The effect of ADM on endometrial cancer cell growth was examined by experiments with the endometrial carcinoma cell lines Ishikawa and RL95.2. These cell lines were chosen to represent major types of endometrial carcinoma cells. Ishikawa cells are estrogen receptor (ER) positive cells whereas late passage RL95.2 cells do not express the ER (Sundareshan and Hendrix, 1992; Zhang et al., 1995a; Bilimoria et al., 1996). The RL95.2 cells used in this study were of passage >100. ADM under control of the CMV promoter in the mammalian expression vector pcDNAI/Neo was transfected into Ishikawa and RL95.2 cells by electroporation followed by selection with G418. After 16 weeks, surviving clones were isolated and expanded. Two Ishikawa cell clones (Ish-ADM1 and Ish-ADM2) and two RL95.2 cell clones (RL-ADM1 and RL-ADM2) highly expressing ADM mRNA and peptide were identified by immunohistochemistry of cytospins and Western analysis of conditioned media (Figure 2). The secreted ADM peptide was shown to be active by stimulation of growth of human dermal microvascular endothelial cells (HDMEC) by transfectant conditioned media (Figure 3). Finally RL95.2 cells were shown to express CRLR and RAMP2, that together function as the ADM receptor, by RT-PCR (data not shown).

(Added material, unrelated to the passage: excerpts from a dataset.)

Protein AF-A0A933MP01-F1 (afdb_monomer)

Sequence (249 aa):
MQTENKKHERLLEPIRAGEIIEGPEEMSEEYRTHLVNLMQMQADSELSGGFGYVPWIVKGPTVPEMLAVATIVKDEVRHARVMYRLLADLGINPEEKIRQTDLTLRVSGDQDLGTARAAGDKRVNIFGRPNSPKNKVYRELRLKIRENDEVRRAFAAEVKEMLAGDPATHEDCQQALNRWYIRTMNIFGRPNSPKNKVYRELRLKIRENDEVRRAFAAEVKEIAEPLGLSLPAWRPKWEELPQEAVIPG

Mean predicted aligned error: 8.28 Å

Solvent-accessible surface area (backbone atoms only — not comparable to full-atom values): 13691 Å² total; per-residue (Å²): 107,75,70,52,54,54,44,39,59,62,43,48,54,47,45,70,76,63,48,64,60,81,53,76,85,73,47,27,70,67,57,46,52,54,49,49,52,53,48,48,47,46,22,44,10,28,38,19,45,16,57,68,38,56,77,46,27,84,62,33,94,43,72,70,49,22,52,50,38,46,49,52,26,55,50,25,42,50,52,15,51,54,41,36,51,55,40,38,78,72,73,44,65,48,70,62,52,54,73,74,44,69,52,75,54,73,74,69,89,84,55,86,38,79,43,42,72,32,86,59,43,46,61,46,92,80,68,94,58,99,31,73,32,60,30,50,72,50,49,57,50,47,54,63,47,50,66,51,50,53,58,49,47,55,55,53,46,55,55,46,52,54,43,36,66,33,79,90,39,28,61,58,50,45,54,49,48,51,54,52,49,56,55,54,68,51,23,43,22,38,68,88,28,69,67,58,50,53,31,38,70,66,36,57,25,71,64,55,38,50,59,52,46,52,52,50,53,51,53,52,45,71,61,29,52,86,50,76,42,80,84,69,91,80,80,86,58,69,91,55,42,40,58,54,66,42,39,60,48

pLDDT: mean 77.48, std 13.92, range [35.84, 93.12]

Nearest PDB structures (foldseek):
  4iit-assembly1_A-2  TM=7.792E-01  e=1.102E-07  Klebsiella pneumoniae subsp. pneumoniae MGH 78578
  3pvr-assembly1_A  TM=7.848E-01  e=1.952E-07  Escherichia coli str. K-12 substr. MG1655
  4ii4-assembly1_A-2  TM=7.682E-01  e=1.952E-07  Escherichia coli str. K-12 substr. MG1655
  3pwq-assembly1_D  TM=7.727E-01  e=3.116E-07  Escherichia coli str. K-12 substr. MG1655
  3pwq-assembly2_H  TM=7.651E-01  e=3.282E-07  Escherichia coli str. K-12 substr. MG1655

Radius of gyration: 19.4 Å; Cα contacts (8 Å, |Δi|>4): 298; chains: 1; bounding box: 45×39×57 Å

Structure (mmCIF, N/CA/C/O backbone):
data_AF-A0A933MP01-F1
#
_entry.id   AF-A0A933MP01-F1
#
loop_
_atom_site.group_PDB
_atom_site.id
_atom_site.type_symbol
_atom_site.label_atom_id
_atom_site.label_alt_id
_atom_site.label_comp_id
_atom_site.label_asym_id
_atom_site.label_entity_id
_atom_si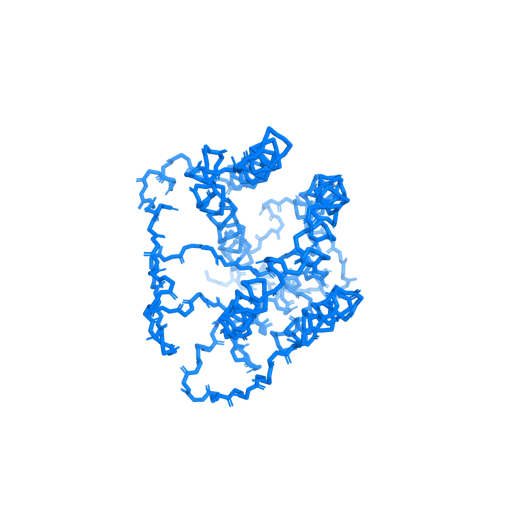te.label_seq_id
_atom_site.pdbx_PDB_ins_code
_atom_site.Cartn_x
_atom_site.Cartn_y
_atom_site.Cartn_z
_atom_site.occupancy
_atom_site.B_iso_or_equiv
_atom_site.auth_seq_id
_atom_site.auth_comp_id
_atom_site.auth_asym_id
_atom_site.auth_atom_id
_atom_site.pdbx_PDB_model_num
ATOM 1 N N . MET A 1 1 ? -13.437 6.521 30.866 1.00 62.78 1 MET A N 1
ATOM 2 C CA . MET A 1 1 ? -13.048 5.092 30.853 1.00 62.78 1 MET A CA 1
ATOM 3 C C . MET A 1 1 ? -14.251 4.151 30.758 1.00 62.78 1 MET A C 1
ATOM 5 O O . MET A 1 1 ? -14.399 3.529 29.723 1.00 62.78 1 MET A O 1
ATOM 9 N N . GLN A 1 2 ? -15.167 4.082 31.739 1.00 71.12 2 GLN A N 1
ATOM 10 C CA . GLN A 1 2 ? -16.312 3.143 31.667 1.00 71.12 2 GLN A CA 1
ATOM 11 C C . GLN A 1 2 ? -17.275 3.392 30.486 1.00 71.12 2 GLN A C 1
ATOM 13 O O . GLN A 1 2 ? -17.779 2.439 29.900 1.00 71.12 2 GLN A O 1
ATOM 18 N N . THR A 1 3 ? -17.525 4.653 30.119 1.00 80.38 3 THR A N 1
ATOM 19 C CA . THR A 1 3 ? -18.398 5.005 28.982 1.00 80.38 3 THR A CA 1
ATOM 20 C C . THR A 1 3 ? -17.796 4.606 27.634 1.00 80.38 3 THR A C 1
ATOM 22 O O . THR A 1 3 ? -18.521 4.132 26.765 1.00 80.38 3 THR A O 1
ATOM 25 N N . GLU A 1 4 ? -16.478 4.745 27.480 1.00 85.88 4 GLU A N 1
ATOM 26 C CA . GLU A 1 4 ? -15.775 4.414 26.236 1.00 85.88 4 GLU A CA 1
ATOM 27 C C . GLU A 1 4 ? -15.674 2.901 26.038 1.00 85.88 4 GLU A C 1
ATOM 29 O O . GLU A 1 4 ? -15.998 2.406 24.964 1.00 85.88 4 GLU A O 1
ATOM 34 N N . ASN A 1 5 ? -15.368 2.145 27.098 1.00 83.25 5 ASN A N 1
ATOM 35 C CA . ASN A 1 5 ? -15.370 0.681 27.032 1.00 83.25 5 ASN A CA 1
ATOM 36 C C . ASN A 1 5 ? -16.748 0.143 26.618 1.00 83.25 5 ASN A C 1
ATOM 38 O O . ASN A 1 5 ? -16.840 -0.702 25.735 1.00 83.25 5 ASN A O 1
ATOM 42 N N . LYS A 1 6 ? -17.834 0.704 27.172 1.00 86.81 6 LYS A N 1
ATOM 43 C CA . LYS A 1 6 ? -19.203 0.351 26.760 1.00 86.81 6 LYS A CA 1
ATOM 44 C C . LYS A 1 6 ? -19.494 0.724 25.307 1.00 86.81 6 LYS A C 1
ATOM 46 O O . LYS A 1 6 ? -20.213 -0.006 24.631 1.00 86.81 6 LYS A O 1
ATOM 51 N N . LYS A 1 7 ? -18.981 1.862 24.823 1.00 86.56 7 LYS A N 1
ATOM 52 C CA . LYS A 1 7 ? -19.126 2.270 23.417 1.00 86.56 7 LYS A CA 1
ATOM 53 C C . LYS A 1 7 ? -18.396 1.294 22.494 1.00 86.56 7 LYS A C 1
ATOM 55 O O . LYS A 1 7 ? -18.975 0.860 21.505 1.00 86.56 7 LYS A O 1
ATOM 60 N N . HIS A 1 8 ? -17.170 0.915 22.846 1.00 88.25 8 HIS A N 1
ATOM 61 C CA . HIS A 1 8 ? -16.386 -0.067 22.108 1.00 88.25 8 HIS A CA 1
ATOM 62 C C . HIS A 1 8 ? -17.069 -1.439 22.070 1.00 88.25 8 HIS A C 1
ATOM 64 O O . HIS A 1 8 ? -17.258 -1.993 20.993 1.00 88.25 8 HIS A O 1
ATOM 70 N N . GLU A 1 9 ? -17.526 -1.957 23.211 1.00 87.38 9 GLU A N 1
ATOM 71 C CA . GLU A 1 9 ? -18.247 -3.236 23.278 1.00 87.38 9 GLU A CA 1
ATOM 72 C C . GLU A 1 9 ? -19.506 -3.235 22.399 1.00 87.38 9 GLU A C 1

Growth of transfectants in vitro

In vitro growth of ADM transfectants and controls was determined by MTS-assay. Constitutive expression of ADM had no effect on Ishikawa growth but markedly stimulated that of RL95.2 cells (P<0.05) (Figure 4).

Growth of transfectants in vivo

Transfected clones were examined for their ability to form tumors in vivo. Ishikawa cells are estrogen-dependent and very weakly tumorigenic in athymic mice. In view of this they were co-xenografted with an MDA-435S carrier line and estrogen supplemented as previously described (Zhang et al., 1995b; Ali et al., 2000). Figure 5 shows that while expression of ADM had a comparatively small effect on Ishikawa/MDA-435S tumor growth (P<0.05) it had a marked effect on growth of RL95.2 tumors (P<0.01). Similarly striking was the effect of ADM expression on tumor take where ADM expression greatly facilitated tumorigenicity in RL95.2 cells (P<0.05) (Table 1).

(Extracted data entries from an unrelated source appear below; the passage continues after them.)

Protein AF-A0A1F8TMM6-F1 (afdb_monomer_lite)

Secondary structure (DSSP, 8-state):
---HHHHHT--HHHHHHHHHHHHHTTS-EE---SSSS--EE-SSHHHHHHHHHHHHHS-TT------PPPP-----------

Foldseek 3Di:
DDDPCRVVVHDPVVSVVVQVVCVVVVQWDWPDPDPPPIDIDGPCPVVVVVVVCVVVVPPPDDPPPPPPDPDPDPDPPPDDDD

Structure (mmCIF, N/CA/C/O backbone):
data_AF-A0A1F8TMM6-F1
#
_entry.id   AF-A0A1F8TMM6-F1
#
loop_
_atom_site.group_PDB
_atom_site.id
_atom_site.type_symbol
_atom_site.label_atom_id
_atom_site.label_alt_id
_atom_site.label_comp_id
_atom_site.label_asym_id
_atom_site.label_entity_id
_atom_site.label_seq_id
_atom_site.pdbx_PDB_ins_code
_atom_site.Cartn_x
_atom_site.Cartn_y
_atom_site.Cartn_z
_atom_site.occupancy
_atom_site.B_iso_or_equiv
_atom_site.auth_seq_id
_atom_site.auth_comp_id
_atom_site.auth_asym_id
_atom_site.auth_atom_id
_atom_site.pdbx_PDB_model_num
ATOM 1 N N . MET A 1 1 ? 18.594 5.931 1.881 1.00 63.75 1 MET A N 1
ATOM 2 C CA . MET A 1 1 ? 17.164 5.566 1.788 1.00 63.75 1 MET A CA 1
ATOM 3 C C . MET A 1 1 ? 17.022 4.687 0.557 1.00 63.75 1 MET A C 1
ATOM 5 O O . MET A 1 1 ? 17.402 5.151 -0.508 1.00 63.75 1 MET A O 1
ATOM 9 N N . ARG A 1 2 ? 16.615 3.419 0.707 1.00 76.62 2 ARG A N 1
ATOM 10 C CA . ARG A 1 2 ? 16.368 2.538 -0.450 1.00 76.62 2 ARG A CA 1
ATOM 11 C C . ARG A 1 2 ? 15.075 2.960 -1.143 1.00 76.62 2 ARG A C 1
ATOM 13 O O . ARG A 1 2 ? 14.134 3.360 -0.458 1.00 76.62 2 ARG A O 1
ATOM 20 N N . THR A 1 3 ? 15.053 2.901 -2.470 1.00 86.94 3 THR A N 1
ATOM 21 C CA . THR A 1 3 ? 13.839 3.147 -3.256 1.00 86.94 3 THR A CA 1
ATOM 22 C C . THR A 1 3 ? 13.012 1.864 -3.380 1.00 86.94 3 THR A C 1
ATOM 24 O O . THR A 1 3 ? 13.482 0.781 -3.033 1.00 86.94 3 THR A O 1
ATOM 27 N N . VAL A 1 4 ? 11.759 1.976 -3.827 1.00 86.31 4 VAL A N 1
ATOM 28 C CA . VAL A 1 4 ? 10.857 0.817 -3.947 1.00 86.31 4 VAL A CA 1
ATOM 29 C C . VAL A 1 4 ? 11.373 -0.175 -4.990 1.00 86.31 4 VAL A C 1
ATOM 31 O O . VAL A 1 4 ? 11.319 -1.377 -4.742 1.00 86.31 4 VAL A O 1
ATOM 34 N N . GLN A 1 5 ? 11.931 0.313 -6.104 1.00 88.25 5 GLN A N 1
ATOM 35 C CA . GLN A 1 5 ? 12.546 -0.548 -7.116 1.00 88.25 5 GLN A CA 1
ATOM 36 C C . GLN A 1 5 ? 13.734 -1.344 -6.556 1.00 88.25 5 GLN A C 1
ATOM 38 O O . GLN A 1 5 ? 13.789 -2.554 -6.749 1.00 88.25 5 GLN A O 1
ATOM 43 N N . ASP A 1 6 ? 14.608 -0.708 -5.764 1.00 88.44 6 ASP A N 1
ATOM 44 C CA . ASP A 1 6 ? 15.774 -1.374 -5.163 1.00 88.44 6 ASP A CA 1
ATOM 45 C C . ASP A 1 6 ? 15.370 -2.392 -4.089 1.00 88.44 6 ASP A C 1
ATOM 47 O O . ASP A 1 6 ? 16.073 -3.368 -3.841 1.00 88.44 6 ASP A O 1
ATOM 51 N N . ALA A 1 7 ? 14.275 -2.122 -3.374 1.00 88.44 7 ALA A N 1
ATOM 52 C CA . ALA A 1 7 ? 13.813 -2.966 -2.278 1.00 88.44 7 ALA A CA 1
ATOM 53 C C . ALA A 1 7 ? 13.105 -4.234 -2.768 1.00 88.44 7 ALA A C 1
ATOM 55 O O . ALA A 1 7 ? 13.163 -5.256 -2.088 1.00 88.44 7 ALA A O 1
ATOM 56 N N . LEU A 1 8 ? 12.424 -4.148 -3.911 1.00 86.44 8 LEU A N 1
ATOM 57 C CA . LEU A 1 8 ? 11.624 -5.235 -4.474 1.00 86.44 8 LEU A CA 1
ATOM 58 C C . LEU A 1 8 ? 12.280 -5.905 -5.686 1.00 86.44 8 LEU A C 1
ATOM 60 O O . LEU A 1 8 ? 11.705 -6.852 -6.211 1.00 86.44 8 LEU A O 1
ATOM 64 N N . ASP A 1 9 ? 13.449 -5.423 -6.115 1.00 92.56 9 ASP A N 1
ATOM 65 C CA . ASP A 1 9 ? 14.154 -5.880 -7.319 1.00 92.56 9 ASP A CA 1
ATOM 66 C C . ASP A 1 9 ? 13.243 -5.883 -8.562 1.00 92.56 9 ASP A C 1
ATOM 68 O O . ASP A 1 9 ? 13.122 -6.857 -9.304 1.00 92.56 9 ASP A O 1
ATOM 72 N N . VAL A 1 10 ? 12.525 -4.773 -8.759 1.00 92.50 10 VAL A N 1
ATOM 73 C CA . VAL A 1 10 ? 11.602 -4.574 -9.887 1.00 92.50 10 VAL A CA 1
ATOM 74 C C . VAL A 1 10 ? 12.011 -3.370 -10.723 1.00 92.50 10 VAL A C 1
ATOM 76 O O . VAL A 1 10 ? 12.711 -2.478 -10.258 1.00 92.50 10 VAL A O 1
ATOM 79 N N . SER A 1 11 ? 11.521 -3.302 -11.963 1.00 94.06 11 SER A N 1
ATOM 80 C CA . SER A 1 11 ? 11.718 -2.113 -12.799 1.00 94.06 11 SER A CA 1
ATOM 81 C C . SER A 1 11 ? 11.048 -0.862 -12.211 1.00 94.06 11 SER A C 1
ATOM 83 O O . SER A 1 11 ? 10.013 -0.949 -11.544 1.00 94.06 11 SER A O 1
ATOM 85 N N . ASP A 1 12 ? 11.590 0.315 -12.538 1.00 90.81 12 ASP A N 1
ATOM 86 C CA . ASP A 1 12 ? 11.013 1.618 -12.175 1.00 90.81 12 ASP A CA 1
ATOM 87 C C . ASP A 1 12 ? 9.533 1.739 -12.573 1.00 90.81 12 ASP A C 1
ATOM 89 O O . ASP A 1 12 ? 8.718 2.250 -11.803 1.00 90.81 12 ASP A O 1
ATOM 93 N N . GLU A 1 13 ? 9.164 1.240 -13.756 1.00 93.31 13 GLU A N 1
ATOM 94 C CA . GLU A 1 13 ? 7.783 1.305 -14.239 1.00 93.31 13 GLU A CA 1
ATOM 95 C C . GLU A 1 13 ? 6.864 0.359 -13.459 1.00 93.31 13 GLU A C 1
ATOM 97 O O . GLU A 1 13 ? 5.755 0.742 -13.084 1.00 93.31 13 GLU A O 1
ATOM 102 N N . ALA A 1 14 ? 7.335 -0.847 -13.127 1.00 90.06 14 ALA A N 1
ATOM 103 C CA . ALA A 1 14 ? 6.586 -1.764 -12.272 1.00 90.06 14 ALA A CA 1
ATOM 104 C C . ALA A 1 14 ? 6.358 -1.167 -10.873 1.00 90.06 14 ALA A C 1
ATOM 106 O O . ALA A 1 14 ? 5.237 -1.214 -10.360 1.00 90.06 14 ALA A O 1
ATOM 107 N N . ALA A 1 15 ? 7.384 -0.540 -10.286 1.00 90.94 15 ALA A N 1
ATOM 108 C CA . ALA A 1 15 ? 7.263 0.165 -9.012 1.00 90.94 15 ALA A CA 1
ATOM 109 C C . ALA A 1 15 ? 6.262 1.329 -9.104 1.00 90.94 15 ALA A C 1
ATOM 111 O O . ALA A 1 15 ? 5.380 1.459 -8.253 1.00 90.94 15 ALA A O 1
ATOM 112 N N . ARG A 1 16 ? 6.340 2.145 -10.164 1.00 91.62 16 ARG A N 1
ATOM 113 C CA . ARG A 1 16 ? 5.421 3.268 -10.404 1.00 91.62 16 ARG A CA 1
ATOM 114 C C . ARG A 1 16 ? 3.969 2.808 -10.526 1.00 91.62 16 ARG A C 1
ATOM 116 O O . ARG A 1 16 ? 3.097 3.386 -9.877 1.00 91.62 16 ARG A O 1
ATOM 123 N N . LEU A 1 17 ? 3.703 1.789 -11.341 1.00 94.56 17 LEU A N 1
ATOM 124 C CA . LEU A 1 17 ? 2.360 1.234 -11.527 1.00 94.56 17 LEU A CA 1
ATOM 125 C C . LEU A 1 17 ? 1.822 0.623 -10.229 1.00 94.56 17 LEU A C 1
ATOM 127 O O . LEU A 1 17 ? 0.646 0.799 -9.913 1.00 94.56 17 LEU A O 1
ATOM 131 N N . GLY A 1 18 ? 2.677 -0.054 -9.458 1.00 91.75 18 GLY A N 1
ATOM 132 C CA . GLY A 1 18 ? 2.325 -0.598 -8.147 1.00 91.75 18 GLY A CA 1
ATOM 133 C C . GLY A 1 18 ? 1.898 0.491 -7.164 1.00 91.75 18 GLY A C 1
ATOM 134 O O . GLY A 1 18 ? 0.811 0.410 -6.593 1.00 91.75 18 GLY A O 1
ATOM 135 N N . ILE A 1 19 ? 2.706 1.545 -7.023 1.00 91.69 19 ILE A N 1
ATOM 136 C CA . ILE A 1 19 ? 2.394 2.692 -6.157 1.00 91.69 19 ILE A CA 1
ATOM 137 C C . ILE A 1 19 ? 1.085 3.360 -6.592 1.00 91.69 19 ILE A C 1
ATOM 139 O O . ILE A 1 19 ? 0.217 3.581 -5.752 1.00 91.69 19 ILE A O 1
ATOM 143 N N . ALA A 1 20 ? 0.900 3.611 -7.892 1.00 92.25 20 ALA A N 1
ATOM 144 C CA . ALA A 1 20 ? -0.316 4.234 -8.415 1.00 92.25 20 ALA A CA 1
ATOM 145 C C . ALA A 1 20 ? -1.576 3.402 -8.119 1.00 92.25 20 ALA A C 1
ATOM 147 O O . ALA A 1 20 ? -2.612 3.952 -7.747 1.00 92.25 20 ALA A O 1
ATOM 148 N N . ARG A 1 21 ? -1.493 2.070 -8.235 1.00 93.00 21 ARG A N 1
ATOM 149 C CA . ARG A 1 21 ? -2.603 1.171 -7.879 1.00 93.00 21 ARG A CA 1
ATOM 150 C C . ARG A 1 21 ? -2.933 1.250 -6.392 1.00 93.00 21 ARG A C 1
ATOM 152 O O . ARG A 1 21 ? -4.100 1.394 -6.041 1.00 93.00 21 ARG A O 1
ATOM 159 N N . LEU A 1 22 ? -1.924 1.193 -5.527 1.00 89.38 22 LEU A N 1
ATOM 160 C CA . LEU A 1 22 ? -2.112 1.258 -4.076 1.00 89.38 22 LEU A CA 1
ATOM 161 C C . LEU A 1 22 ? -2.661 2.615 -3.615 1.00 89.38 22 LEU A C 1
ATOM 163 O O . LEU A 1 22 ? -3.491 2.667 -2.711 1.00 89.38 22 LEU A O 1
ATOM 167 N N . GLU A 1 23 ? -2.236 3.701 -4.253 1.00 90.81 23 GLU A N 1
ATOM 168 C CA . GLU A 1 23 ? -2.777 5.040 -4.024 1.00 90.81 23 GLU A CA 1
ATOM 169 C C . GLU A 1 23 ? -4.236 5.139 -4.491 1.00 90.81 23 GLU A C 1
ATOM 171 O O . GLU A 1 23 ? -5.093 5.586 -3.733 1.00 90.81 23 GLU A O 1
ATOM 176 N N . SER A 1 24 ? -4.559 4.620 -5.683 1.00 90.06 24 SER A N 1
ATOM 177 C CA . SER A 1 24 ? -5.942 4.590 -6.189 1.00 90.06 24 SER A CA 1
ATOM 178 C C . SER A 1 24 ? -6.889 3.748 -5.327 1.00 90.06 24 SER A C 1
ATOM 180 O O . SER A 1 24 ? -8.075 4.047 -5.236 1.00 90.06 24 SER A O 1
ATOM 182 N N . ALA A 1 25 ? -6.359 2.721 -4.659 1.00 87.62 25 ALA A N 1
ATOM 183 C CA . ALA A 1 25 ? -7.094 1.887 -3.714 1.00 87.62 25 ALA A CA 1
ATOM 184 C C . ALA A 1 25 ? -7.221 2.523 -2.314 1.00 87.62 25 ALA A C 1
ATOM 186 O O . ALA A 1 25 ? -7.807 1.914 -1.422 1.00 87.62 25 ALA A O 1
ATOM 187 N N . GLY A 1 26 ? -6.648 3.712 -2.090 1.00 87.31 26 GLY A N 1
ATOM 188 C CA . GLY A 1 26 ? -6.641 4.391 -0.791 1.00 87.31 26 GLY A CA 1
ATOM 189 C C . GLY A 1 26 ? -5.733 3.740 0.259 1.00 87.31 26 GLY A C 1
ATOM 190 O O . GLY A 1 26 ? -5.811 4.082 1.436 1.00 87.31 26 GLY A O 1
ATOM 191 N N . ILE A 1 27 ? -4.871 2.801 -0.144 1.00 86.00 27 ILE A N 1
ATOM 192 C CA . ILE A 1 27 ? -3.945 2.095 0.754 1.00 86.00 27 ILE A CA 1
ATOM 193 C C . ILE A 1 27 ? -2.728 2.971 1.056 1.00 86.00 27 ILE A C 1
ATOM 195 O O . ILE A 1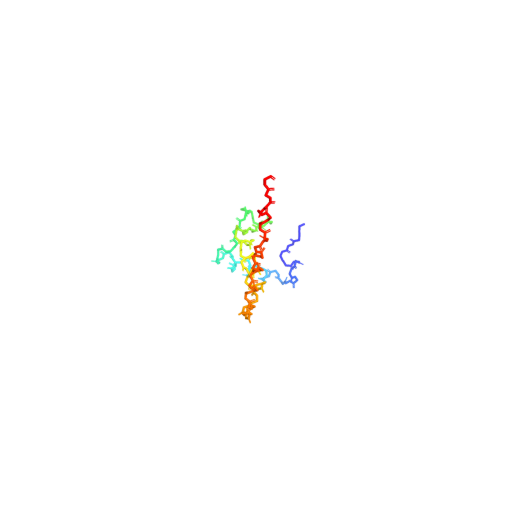 27 ? -2.236 2.981 2.187 1.00 86.00 27 ILE A O 1
ATOM 199 N N . LEU A 1 28 ? -2.240 3.697 0.048 1.00 90.12 28 LEU A N 1
ATOM 200 C CA . LEU A 1 28 ? -1.144 4.652 0.174 1.00 90.12 28 LEU A CA 1
ATOM 201 C C . LEU A 1 28 ? -1.645 6.087 0.028 1.00 90.12 28 LEU A C 1
ATOM 203 O O . LEU A 1 28 ? -2.581 6.371 -0.712 1.00 90.12 28 LEU A O 1
ATOM 207 N N . SER A 1 29 ? -0.969 7.007 0.705 1.00 89.88 29 SER A N 1
ATOM 208 C CA . SER A 1 29 ? -1.141 8.447 0.539 1.00 89.88 29 SER A CA 1
ATOM 209 C C . SER A 1 29 ? 0.224 9.116 0.449 1.00 89.88 29 SER A C 1
ATOM 211 O O . SER A 1 29 ? 1.125 8.810 1.235 1.00 89.88 29 SER A O 1
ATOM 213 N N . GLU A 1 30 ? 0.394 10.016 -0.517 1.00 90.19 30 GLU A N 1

Vascular density of xenografted tumors

Frozen sections of the xenografted tumors were immunostained for the endothelial marker CD31 and the vessel density quantitated by Chalkley counting.A significantly increased vascular density of tumors overexpressing ADM could be found in bothIshikawa/MDA-435S (data not shown) and RL95.2 tumors (P<0.05 (n=3. Mean±s.e.m.) Wilcoxon matched pairs test) (Figure 6).

Discussion

The purpose of this study was to examine a role for the angiogenic peptide ADM in tumor formation. To this end, we have examined the effect of expression of ADM on the tumorigenesis of human endometrial carcinoma cells in athymic mice. It was shown that ADM increases both tumor take and growth rate, but that the latter varies considerably on whether the carcinoma cell line itself is or is not growth stimulated by ADM.

Two ADM expressing Ishikawa clones were isolated and their growth properties compared to that of a control empty vector transfectant. Expression of ADM had no effect on in vitro growth of those cells but caused a small but statistically significant enhancement of in vivo growth. Ishikawa cells are known to express ADM receptors in vitro (Oehler et al., 2001), this however, appeared not to lead to a growth effect in the presence of ADM. Despite the lack of a growth effect of ADM on Ishikawa cells, ADM clearly enhances their survival in culture especially under hypoxia (Oehler et al., 2001).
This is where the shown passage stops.